_Data for the task:_

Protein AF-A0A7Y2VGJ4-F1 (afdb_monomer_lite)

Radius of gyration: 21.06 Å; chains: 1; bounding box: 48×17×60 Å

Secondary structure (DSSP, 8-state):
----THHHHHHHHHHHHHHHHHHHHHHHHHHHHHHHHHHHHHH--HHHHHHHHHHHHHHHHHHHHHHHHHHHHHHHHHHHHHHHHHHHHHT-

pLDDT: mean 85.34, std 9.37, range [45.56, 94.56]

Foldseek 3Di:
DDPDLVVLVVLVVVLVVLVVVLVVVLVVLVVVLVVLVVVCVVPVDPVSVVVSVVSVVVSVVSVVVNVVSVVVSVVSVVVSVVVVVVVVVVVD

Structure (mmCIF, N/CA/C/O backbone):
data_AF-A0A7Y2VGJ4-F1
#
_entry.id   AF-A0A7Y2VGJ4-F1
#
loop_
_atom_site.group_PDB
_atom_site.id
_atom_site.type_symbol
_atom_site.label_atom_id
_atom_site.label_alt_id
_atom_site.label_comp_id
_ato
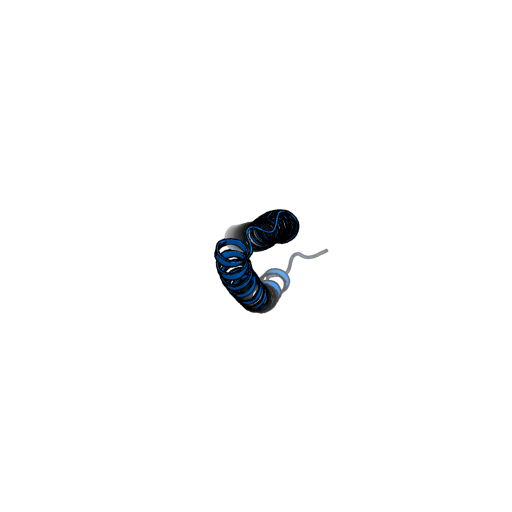m_site.label_asym_id
_atom_site.label_entity_id
_atom_site.label_seq_id
_atom_site.pdbx_PDB_ins_code
_atom_site.Cartn_x
_atom_site.Cartn_y
_atom_site.Cartn_z
_atom_site.occupancy
_atom_site.B_iso_or_equiv
_atom_site.auth_seq_id
_atom_site.auth_comp_id
_atom_site.auth_asym_id
_atom_site.auth_atom_id
_atom_site.pdbx_PDB_model_num
ATOM 1 N N . MET A 1 1 ? 25.467 10.585 -15.618 1.00 45.56 1 MET A N 1
ATOM 2 C CA . MET A 1 1 ? 24.969 9.407 -14.876 1.00 45.56 1 MET A CA 1
ATOM 3 C C . MET A 1 1 ? 24.535 8.398 -15.919 1.00 45.56 1 MET A C 1
ATOM 5 O O . MET A 1 1 ? 23.595 8.697 -16.642 1.00 45.56 1 MET A O 1
ATOM 9 N N . GLU A 1 2 ? 25.241 7.278 -16.061 1.00 53.66 2 GLU A N 1
ATOM 10 C CA . GLU A 1 2 ? 24.815 6.210 -16.972 1.00 53.66 2 GLU A CA 1
ATOM 11 C C . GLU A 1 2 ? 23.645 5.442 -16.347 1.00 53.66 2 GLU A C 1
ATOM 13 O O . GLU A 1 2 ? 23.739 4.948 -15.221 1.00 53.66 2 GLU A O 1
ATOM 18 N N . LEU A 1 3 ? 22.518 5.385 -17.058 1.00 57.38 3 LEU A N 1
ATOM 19 C CA . LEU A 1 3 ? 21.349 4.597 -16.676 1.00 57.38 3 LEU A CA 1
ATOM 20 C C . LEU A 1 3 ? 21.635 3.124 -16.976 1.00 57.38 3 LEU A C 1
ATOM 22 O O . LEU A 1 3 ? 21.354 2.623 -18.060 1.00 57.38 3 LEU A O 1
ATOM 26 N N . THR A 1 4 ? 22.235 2.433 -16.012 1.00 63.69 4 THR A N 1
ATOM 27 C CA . THR A 1 4 ? 22.530 1.003 -16.127 1.00 63.69 4 THR A CA 1
ATOM 28 C C . THR A 1 4 ? 21.292 0.160 -15.800 1.00 63.69 4 THR A C 1
ATOM 30 O O . THR A 1 4 ? 20.501 0.489 -14.911 1.00 63.69 4 THR A O 1
ATOM 33 N N . LEU A 1 5 ? 21.136 -0.971 -16.500 1.00 67.31 5 LEU A N 1
ATOM 34 C CA . LEU A 1 5 ? 20.067 -1.970 -16.296 1.00 67.31 5 LEU A CA 1
ATOM 35 C C . LEU A 1 5 ? 19.985 -2.514 -14.851 1.00 67.31 5 LEU A C 1
ATOM 37 O O . LEU A 1 5 ? 18.988 -3.124 -14.466 1.00 67.31 5 LEU A O 1
ATOM 41 N N . SER A 1 6 ? 21.007 -2.270 -14.033 1.00 71.62 6 SER A N 1
ATOM 42 C CA . SER A 1 6 ? 21.106 -2.662 -12.626 1.00 71.62 6 SER A CA 1
ATOM 43 C C . SER A 1 6 ? 20.163 -1.883 -11.703 1.00 71.62 6 SER A C 1
ATOM 45 O O . SER A 1 6 ? 19.701 -2.439 -10.707 1.00 71.62 6 SER A O 1
ATOM 47 N N . ILE A 1 7 ? 19.848 -0.616 -12.008 1.00 73.19 7 ILE A N 1
ATOM 48 C CA . ILE A 1 7 ? 19.020 0.230 -11.126 1.00 73.19 7 ILE A CA 1
ATOM 49 C C . ILE A 1 7 ? 17.575 -0.304 -11.032 1.00 73.19 7 ILE A C 1
ATOM 51 O O . ILE A 1 7 ? 17.107 -0.529 -9.915 1.00 73.19 7 ILE A O 1
ATOM 55 N N . PRO A 1 8 ? 16.870 -0.602 -12.143 1.00 70.56 8 PRO A N 1
ATOM 56 C CA . PRO A 1 8 ? 15.544 -1.222 -12.087 1.00 70.56 8 PRO A CA 1
ATOM 57 C C . PRO A 1 8 ? 15.552 -2.634 -11.486 1.00 70.56 8 PRO A C 1
ATOM 59 O O . PRO A 1 8 ? 14.620 -3.006 -10.772 1.00 70.56 8 PRO A O 1
ATOM 62 N N . ALA A 1 9 ? 16.615 -3.414 -11.717 1.00 78.25 9 ALA A N 1
ATOM 63 C CA . ALA A 1 9 ? 16.745 -4.767 -11.171 1.00 78.25 9 ALA A CA 1
ATOM 64 C C . ALA A 1 9 ? 16.780 -4.779 -9.630 1.00 78.25 9 ALA A C 1
ATOM 66 O O . ALA A 1 9 ? 16.192 -5.656 -8.998 1.00 78.25 9 ALA A O 1
ATOM 67 N N . LEU A 1 10 ? 17.402 -3.767 -9.014 1.00 80.31 10 LEU A N 1
ATOM 68 C CA . LEU A 1 10 ? 17.449 -3.590 -7.557 1.00 80.31 10 LEU A CA 1
ATOM 69 C C . LEU A 1 10 ? 16.122 -3.101 -6.953 1.00 80.31 10 LEU A C 1
ATOM 71 O O . LEU A 1 10 ? 15.897 -3.259 -5.751 1.00 80.31 10 LEU A O 1
ATOM 75 N N . LEU A 1 11 ? 15.223 -2.531 -7.762 1.00 79.88 11 LEU A N 1
ATOM 76 C CA . LEU A 1 11 ? 13.917 -2.059 -7.296 1.00 79.88 11 LEU A CA 1
ATOM 77 C C . LEU A 1 11 ? 12.918 -3.208 -7.102 1.00 79.88 11 LEU A C 1
ATOM 79 O O . LEU A 1 11 ? 12.077 -3.133 -6.206 1.00 79.88 11 LEU A O 1
ATOM 83 N N . PHE A 1 12 ? 13.028 -4.295 -7.873 1.00 79.75 12 PHE A N 1
ATOM 84 C CA . PHE A 1 12 ? 12.095 -5.429 -7.807 1.00 79.75 12 PHE A CA 1
ATOM 85 C C . PHE A 1 12 ? 12.021 -6.091 -6.409 1.00 79.75 12 PHE A C 1
ATOM 87 O O . PHE A 1 12 ? 10.913 -6.241 -5.873 1.00 79.75 12 PHE A O 1
ATOM 94 N N . PRO A 1 13 ? 13.153 -6.427 -5.748 1.00 86.44 13 PRO A N 1
ATOM 95 C CA . PRO A 1 13 ? 13.136 -6.959 -4.384 1.00 86.44 13 PRO A CA 1
ATOM 96 C C . PRO A 1 13 ? 12.611 -5.941 -3.362 1.00 86.44 13 PRO A C 1
ATOM 98 O O . PRO A 1 13 ? 11.817 -6.291 -2.488 1.00 86.44 13 PRO A O 1
ATOM 101 N N . ALA A 1 14 ? 13.016 -4.671 -3.480 1.00 87.25 14 ALA A N 1
ATOM 102 C CA . ALA A 1 14 ? 12.633 -3.613 -2.544 1.00 87.25 14 ALA A CA 1
ATOM 103 C C . ALA A 1 14 ? 11.121 -3.319 -2.576 1.00 87.25 14 ALA A C 1
ATOM 105 O O . ALA A 1 14 ? 10.489 -3.117 -1.532 1.00 87.25 14 ALA A O 1
ATOM 106 N N . ILE A 1 15 ? 10.523 -3.338 -3.769 1.00 87.44 15 ILE A N 1
ATOM 107 C CA . ILE A 1 15 ? 9.086 -3.127 -3.973 1.00 87.44 15 ILE A CA 1
ATOM 108 C C . ILE A 1 15 ? 8.293 -4.331 -3.465 1.00 87.44 15 ILE A C 1
ATOM 110 O O . ILE A 1 15 ? 7.309 -4.143 -2.748 1.00 87.44 15 ILE A O 1
ATOM 114 N N . SER A 1 16 ? 8.764 -5.553 -3.731 1.00 87.44 16 SER A N 1
ATOM 115 C CA . SER A 1 16 ? 8.155 -6.784 -3.204 1.00 87.44 16 SER A CA 1
ATOM 116 C C . SER A 1 16 ? 8.137 -6.801 -1.670 1.00 87.44 16 SER A C 1
ATOM 118 O O . SER A 1 16 ? 7.101 -7.070 -1.056 1.00 87.44 16 SER A O 1
ATOM 120 N N . LEU A 1 17 ? 9.253 -6.428 -1.031 1.00 90.56 17 LEU A N 1
ATOM 121 C CA . LEU A 1 17 ? 9.343 -6.323 0.428 1.00 90.56 17 LEU A CA 1
ATOM 122 C C . LEU A 
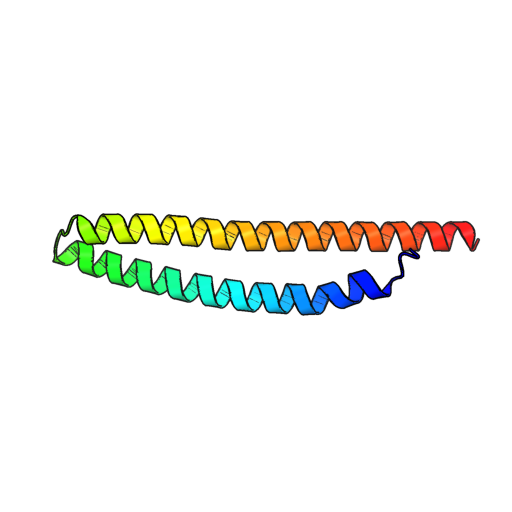1 17 ? 8.420 -5.226 0.984 1.00 90.56 17 LEU A C 1
ATOM 124 O O . LEU A 1 17 ? 7.732 -5.431 1.987 1.00 90.56 17 LEU A O 1
ATOM 128 N N . SER A 1 18 ? 8.355 -4.078 0.304 1.00 87.38 18 SER A N 1
ATOM 129 C CA . SER A 1 18 ? 7.454 -2.983 0.675 1.00 87.38 18 SER A CA 1
ATOM 130 C C . SER A 1 18 ? 5.987 -3.413 0.604 1.00 87.38 18 SER A C 1
ATOM 132 O O . SER A 1 18 ? 5.225 -3.144 1.534 1.00 87.38 18 SER A O 1
ATOM 134 N N . MET A 1 19 ? 5.582 -4.128 -0.452 1.00 88.19 19 MET A N 1
ATOM 135 C CA . MET A 1 19 ? 4.228 -4.676 -0.583 1.00 88.19 19 MET A CA 1
ATOM 136 C C . MET A 1 19 ? 3.873 -5.633 0.554 1.00 88.19 19 MET A C 1
ATOM 138 O O . MET A 1 19 ? 2.783 -5.521 1.118 1.00 88.19 19 MET A O 1
ATOM 142 N N . LEU A 1 20 ? 4.786 -6.538 0.919 1.00 91.00 20 LEU A N 1
ATOM 143 C CA . LEU A 1 20 ? 4.581 -7.471 2.027 1.00 91.00 20 LEU A CA 1
ATOM 144 C C . LEU A 1 20 ? 4.362 -6.720 3.352 1.00 91.00 20 LEU A C 1
ATOM 146 O O . LEU A 1 20 ? 3.411 -7.006 4.084 1.00 91.00 20 LEU A O 1
ATOM 150 N N
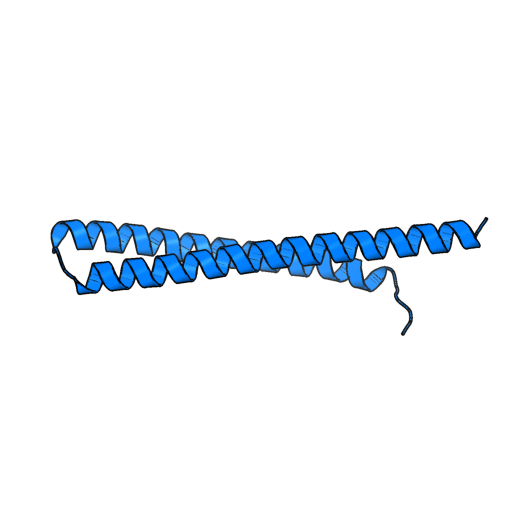 . ALA A 1 21 ? 5.183 -5.701 3.622 1.00 90.31 21 ALA A N 1
ATOM 151 C CA . ALA A 1 21 ? 5.053 -4.865 4.813 1.00 90.31 21 ALA A CA 1
ATOM 152 C C . ALA A 1 21 ? 3.735 -4.065 4.839 1.00 90.31 21 ALA A C 1
ATOM 154 O O . ALA A 1 21 ? 3.085 -3.970 5.886 1.00 90.31 21 ALA A O 1
ATOM 155 N N . TYR A 1 22 ? 3.307 -3.497 3.705 1.00 90.50 22 TYR A N 1
ATOM 156 C CA . TYR A 1 22 ? 2.030 -2.779 3.618 1.00 90.50 22 TYR A CA 1
ATOM 157 C C . TYR A 1 22 ? 0.825 -3.709 3.761 1.00 90.50 22 TYR A C 1
ATOM 159 O O . TYR A 1 22 ? -0.143 -3.324 4.418 1.00 90.50 22 TYR A O 1
ATOM 167 N N . ASN A 1 23 ? 0.898 -4.935 3.238 1.00 90.69 23 ASN A N 1
ATOM 168 C CA . ASN A 1 23 ? -0.147 -5.940 3.419 1.00 90.69 23 ASN A CA 1
ATOM 169 C C . ASN A 1 23 ? -0.297 -6.322 4.904 1.00 90.69 23 ASN A C 1
ATOM 171 O O . ASN A 1 23 ? -1.398 -6.276 5.452 1.00 90.69 23 ASN A O 1
ATOM 175 N N . ALA A 1 24 ? 0.816 -6.559 5.607 1.00 92.38 24 ALA A N 1
ATOM 176 C CA . ALA A 1 24 ? 0.792 -6.813 7.050 1.00 92.38 24 ALA A CA 1
ATOM 177 C C . ALA A 1 24 ? 0.143 -5.655 7.838 1.00 92.38 24 ALA A C 1
ATOM 179 O O . ALA A 1 24 ? -0.721 -5.875 8.691 1.00 92.38 24 ALA A O 1
ATOM 180 N N . ARG A 1 25 ? 0.495 -4.401 7.513 1.00 92.12 25 ARG A N 1
ATOM 181 C CA . ARG A 1 25 ? -0.118 -3.204 8.124 1.00 92.12 25 ARG A CA 1
ATOM 182 C C . ARG A 1 25 ? -1.609 -3.082 7.803 1.00 92.12 25 ARG A C 1
ATOM 184 O O . ARG A 1 25 ? -2.388 -2.698 8.676 1.00 92.12 25 ARG A O 1
ATOM 191 N N . TYR A 1 26 ? -2.004 -3.397 6.571 1.00 90.81 26 TYR A N 1
ATOM 192 C CA . TYR A 1 26 ? -3.396 -3.383 6.130 1.00 90.81 26 TYR A CA 1
ATOM 193 C C . TYR A 1 26 ? -4.240 -4.379 6.932 1.00 90.81 26 TYR A C 1
ATOM 195 O O . TYR A 1 26 ? -5.270 -3.998 7.491 1.00 90.81 26 TYR A O 1
ATOM 203 N N . LEU A 1 27 ? -3.774 -5.626 7.056 1.00 92.50 27 LEU A N 1
ATOM 204 C CA . LEU A 1 27 ? -4.472 -6.682 7.790 1.00 92.50 27 LEU A CA 1
ATOM 205 C C . LEU A 1 27 ? -4.642 -6.340 9.273 1.00 92.50 27 LEU A C 1
ATOM 207 O O . LEU A 1 27 ? -5.744 -6.481 9.805 1.00 92.50 27 LEU A O 1
ATOM 211 N N . ALA A 1 28 ? -3.591 -5.823 9.917 1.00 94.12 28 ALA A N 1
ATOM 212 C CA . ALA A 1 28 ? -3.645 -5.417 11.320 1.00 94.12 28 ALA A CA 1
ATOM 213 C C . ALA A 1 28 ? -4.694 -4.316 11.564 1.00 94.12 28 ALA A C 1
ATOM 215 O O . ALA A 1 28 ? -5.506 -4.413 12.485 1.00 94.12 28 ALA A O 1
ATOM 216 N N . ILE A 1 29 ? -4.736 -3.288 10.707 1.00 92.06 29 ILE A N 1
ATOM 217 C CA . ILE A 1 29 ? -5.722 -2.203 10.828 1.00 92.06 29 ILE A CA 1
ATOM 218 C C . ILE A 1 29 ? -7.135 -2.704 10.508 1.00 92.06 29 ILE A C 1
ATOM 220 O O . ILE A 1 29 ? -8.081 -2.328 11.195 1.00 92.06 29 ILE A O 1
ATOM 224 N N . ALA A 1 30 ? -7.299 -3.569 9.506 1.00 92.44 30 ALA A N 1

_Directions:_ Could you set down, word for word, only the lines above from the line with "ATOM 98 O O" to the line with "ATOM 103 C C", including both?

_Answer to the problem:_
ATOM 98 O O . PRO A 1 13 ? 11.817 -6.291 -2.488 1.00 86.44 13 PRO A O 1
ATOM 101 N N . ALA A 1 14 ? 13.016 -4.671 -3.480 1.00 87.25 14 ALA A N 1
ATOM 102 C CA . ALA A 1 14 ? 12.633 -3.613 -2.544 1.00 87.25 14 ALA A CA 1
ATOM 103 C C . ALA A 1 14 ? 11.121 -3.319 -2.576 1.00 87.25 14 ALA A C 1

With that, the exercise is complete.